*Extracted data*.
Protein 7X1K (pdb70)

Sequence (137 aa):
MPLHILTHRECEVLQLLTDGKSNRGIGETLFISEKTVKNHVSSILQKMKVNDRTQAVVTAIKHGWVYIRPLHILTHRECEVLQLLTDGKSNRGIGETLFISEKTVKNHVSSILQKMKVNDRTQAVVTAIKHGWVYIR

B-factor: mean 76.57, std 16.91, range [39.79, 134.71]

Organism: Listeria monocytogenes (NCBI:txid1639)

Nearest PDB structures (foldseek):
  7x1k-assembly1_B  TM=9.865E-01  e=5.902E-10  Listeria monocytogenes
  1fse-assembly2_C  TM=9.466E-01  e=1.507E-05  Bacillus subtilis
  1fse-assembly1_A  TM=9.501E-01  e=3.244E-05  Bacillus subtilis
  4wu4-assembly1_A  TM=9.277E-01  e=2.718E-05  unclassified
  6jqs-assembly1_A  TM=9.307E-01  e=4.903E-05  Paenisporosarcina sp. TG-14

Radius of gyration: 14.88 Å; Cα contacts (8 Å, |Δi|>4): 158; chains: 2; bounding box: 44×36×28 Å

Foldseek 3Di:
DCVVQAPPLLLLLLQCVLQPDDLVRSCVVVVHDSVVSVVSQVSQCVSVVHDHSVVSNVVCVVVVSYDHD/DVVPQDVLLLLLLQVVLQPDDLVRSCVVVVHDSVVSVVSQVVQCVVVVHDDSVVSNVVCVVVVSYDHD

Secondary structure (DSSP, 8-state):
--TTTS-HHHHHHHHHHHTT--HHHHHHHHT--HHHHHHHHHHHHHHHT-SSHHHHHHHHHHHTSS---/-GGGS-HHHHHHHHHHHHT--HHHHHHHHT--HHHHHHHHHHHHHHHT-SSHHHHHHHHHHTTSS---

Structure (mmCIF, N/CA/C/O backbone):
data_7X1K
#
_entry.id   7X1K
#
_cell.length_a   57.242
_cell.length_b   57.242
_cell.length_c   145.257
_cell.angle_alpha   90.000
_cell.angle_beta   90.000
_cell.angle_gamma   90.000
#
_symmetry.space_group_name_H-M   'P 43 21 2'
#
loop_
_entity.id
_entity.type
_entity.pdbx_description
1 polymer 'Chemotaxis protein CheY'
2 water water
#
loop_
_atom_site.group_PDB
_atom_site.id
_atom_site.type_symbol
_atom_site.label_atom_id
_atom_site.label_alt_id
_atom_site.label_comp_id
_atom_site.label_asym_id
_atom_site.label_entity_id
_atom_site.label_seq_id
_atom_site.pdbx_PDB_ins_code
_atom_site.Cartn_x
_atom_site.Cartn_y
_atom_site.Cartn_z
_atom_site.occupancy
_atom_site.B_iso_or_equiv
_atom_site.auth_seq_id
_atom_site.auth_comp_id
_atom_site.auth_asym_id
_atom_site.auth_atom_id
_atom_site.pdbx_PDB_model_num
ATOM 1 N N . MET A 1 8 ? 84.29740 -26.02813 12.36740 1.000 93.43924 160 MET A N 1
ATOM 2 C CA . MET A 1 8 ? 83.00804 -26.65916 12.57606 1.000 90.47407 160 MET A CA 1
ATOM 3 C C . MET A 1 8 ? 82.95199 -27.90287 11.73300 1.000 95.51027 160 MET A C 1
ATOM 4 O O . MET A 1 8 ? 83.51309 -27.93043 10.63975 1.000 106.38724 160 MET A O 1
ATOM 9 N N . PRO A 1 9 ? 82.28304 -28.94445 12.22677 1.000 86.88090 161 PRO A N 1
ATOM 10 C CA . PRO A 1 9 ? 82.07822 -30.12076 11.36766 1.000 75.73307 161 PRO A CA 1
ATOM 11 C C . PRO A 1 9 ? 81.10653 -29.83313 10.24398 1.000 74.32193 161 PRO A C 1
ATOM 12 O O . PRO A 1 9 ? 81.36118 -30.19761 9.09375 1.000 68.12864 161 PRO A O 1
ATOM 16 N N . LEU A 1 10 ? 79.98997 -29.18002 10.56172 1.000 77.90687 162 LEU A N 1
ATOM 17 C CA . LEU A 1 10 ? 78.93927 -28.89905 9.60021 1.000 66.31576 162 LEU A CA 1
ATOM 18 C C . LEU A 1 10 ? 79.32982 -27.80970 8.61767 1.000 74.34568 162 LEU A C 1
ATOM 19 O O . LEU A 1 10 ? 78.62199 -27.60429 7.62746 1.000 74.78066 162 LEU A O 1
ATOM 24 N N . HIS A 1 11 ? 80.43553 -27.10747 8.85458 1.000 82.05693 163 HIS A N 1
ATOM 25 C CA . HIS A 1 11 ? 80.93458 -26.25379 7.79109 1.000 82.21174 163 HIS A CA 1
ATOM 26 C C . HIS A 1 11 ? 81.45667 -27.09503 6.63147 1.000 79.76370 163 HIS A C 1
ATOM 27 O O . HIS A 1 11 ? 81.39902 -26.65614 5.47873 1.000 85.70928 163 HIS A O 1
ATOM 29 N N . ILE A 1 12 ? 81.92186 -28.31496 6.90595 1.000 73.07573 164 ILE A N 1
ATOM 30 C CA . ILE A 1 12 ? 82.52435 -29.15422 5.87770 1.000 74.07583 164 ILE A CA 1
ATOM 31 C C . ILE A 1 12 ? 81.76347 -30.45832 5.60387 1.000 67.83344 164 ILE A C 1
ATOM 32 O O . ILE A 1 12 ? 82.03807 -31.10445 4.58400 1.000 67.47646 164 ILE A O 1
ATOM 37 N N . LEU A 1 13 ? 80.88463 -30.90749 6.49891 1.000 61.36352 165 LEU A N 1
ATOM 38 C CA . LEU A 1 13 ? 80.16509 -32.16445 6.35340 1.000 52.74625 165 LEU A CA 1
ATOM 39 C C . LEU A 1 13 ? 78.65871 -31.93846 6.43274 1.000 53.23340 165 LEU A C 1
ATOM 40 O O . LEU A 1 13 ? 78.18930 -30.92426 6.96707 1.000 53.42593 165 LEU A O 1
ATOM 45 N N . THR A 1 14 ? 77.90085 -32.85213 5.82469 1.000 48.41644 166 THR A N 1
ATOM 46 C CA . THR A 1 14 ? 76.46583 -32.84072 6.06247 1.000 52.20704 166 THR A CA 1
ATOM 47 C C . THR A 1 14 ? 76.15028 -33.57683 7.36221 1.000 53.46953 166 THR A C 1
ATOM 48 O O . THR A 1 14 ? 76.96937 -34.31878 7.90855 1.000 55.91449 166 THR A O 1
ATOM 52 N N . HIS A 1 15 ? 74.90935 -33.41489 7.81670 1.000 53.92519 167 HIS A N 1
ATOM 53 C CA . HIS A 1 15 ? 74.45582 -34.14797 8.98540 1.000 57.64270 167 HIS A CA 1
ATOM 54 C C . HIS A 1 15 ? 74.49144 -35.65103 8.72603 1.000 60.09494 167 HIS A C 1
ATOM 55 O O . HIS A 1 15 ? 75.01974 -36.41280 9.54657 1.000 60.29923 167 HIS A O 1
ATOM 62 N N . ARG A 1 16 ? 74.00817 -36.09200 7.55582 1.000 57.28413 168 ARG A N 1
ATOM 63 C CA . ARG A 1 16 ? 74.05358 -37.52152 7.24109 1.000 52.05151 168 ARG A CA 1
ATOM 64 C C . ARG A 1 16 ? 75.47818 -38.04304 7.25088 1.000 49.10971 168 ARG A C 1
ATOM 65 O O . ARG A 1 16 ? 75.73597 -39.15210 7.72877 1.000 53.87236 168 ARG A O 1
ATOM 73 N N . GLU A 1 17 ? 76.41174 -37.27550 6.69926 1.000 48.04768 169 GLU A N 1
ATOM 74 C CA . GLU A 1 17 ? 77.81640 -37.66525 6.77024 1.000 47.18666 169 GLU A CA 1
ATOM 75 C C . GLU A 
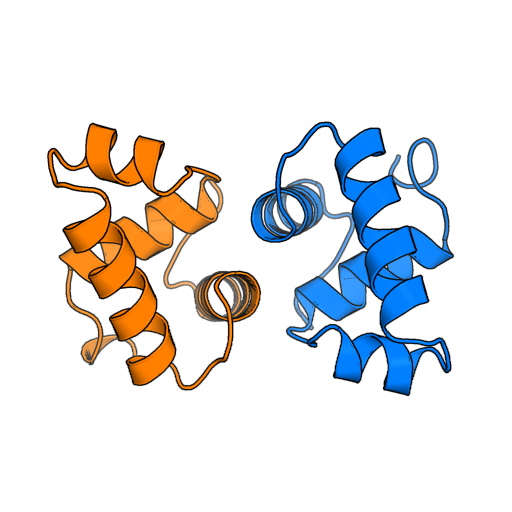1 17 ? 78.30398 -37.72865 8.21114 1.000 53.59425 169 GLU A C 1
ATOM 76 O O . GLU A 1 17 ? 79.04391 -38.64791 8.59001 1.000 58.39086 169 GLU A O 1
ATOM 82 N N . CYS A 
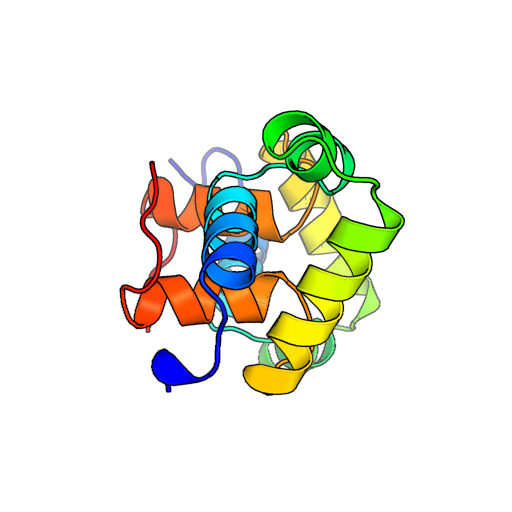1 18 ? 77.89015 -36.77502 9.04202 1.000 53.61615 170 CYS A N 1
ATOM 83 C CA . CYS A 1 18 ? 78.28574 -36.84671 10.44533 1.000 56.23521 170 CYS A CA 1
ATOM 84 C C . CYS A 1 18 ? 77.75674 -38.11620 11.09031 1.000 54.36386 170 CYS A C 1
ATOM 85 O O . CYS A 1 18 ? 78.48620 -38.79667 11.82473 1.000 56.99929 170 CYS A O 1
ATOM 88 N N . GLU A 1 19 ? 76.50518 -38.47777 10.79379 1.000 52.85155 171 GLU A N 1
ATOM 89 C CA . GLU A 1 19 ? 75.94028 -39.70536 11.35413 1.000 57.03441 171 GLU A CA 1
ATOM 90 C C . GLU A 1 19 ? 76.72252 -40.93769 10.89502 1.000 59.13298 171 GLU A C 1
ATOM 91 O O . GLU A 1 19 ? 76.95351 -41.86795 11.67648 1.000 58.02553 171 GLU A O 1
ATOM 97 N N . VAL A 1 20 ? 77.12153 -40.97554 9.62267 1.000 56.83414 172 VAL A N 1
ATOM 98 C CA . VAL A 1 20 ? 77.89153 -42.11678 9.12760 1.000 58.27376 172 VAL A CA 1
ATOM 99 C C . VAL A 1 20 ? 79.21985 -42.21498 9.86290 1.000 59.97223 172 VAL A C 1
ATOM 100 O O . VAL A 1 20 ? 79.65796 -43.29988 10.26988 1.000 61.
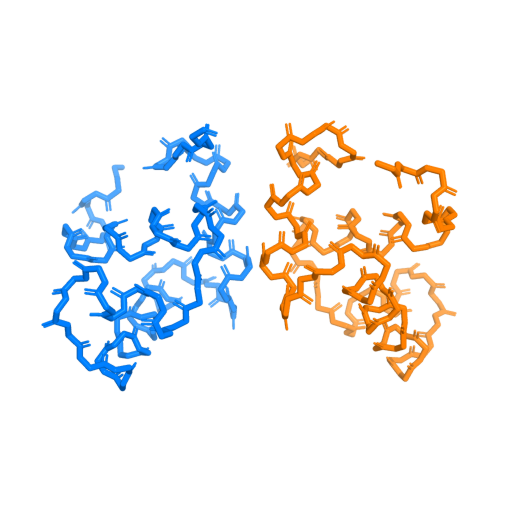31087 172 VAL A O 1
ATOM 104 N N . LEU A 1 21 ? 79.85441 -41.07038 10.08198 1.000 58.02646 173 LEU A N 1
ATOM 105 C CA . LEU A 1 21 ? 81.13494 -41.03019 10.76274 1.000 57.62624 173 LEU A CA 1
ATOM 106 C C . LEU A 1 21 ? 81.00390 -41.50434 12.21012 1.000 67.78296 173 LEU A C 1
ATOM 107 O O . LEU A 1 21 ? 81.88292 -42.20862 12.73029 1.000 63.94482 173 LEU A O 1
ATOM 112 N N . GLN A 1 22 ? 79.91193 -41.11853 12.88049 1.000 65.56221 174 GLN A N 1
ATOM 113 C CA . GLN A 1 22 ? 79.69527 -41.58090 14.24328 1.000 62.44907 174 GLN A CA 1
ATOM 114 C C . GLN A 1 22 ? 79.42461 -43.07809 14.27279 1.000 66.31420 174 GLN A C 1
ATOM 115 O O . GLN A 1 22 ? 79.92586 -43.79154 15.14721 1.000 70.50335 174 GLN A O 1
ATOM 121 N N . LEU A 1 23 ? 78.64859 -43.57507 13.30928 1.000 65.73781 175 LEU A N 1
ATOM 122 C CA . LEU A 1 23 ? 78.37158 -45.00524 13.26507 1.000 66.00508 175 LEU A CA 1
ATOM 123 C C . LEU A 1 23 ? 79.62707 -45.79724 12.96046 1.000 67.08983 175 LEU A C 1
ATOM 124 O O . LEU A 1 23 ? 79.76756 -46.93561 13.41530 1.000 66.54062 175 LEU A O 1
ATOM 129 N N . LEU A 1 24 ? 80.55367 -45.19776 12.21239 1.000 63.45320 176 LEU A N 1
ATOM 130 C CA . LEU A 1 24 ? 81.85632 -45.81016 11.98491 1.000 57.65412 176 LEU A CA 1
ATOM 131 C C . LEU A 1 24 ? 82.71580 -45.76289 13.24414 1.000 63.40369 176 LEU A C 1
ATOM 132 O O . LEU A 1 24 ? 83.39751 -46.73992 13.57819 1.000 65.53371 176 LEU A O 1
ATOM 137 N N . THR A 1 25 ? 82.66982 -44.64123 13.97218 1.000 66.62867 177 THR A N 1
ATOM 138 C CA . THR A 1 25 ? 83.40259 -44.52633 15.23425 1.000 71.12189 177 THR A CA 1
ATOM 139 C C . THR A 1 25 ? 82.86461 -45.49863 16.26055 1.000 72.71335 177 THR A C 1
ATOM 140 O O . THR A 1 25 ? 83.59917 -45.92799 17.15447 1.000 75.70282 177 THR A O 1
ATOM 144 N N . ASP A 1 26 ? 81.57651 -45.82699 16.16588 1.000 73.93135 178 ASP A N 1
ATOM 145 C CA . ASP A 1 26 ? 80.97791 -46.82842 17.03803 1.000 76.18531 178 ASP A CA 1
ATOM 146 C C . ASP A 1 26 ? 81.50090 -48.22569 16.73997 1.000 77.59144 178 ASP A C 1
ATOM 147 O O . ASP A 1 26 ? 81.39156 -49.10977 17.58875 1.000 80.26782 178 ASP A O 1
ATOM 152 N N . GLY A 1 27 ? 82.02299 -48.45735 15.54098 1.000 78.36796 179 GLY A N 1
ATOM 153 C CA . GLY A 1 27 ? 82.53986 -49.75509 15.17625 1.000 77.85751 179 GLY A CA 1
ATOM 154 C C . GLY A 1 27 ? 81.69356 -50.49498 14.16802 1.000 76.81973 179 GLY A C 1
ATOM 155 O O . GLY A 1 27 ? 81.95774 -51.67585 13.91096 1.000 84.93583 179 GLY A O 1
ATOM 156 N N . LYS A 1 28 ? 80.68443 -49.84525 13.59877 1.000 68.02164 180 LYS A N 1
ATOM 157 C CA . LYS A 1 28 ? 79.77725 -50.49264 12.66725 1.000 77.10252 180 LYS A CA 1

*Work request*. Would you retype exactly the lines above, from the line with "ATOM 106 C C" to the line with "ATOM 130 C CA", with both end lines kept and nothing more?

*Your response*.
ATOM 106 C C . LEU A 1 21 ? 81.00390 -41.50434 12.21012 1.000 67.78296 173 LEU A C 1
ATOM 107 O O . LEU A 1 21 ? 81.88292 -42.20862 12.73029 1.000 63.94482 173 LEU A O 1
ATOM 112 N N . GLN A 1 22 ? 79.91193 -41.11853 12.88049 1.000 65.56221 174 GLN A N 1
ATOM 113 C CA . GLN A 1 22 ? 79.69527 -41.58090 14.24328 1.000 62.44907 174 GLN A CA 1
ATOM 114 C C . GLN A 1 22 ? 79.42461 -43.07809 14.27279 1.000 66.31420 174 GLN A C 1
ATOM 115 O O . GLN A 1 22 ? 79.92586 -43.79154 15.14721 1.000 70.50335 174 GLN A O 1
ATOM 121 N N . LEU A 1 23 ? 78.64859 -43.57507 13.30928 1.000 65.73781 175 LEU A N 1
ATOM 122 C CA . LEU A 1 23 ? 78.37158 -45.00524 13.26507 1.000 66.00508 175 LEU A CA 1
ATOM 123 C C . LEU A 1 23 ? 79.62707 -45.79724 12.96046 1.000 67.08983 175 LEU A C 1
ATOM 124 O O . LEU A 1 23 ? 79.76756 -46.93561 13.41530 1.000 66.54062 175 LEU A O 1
ATOM 129 N N . LEU A 1 24 ? 80.55367 -45.19776 12.21239 1.000 63.45320 176 LEU A N 1
ATOM 130 C CA . LEU A 1 24 ? 81.85632 -45.81016 11.98491 1.000 57.65412 176 LEU A CA 1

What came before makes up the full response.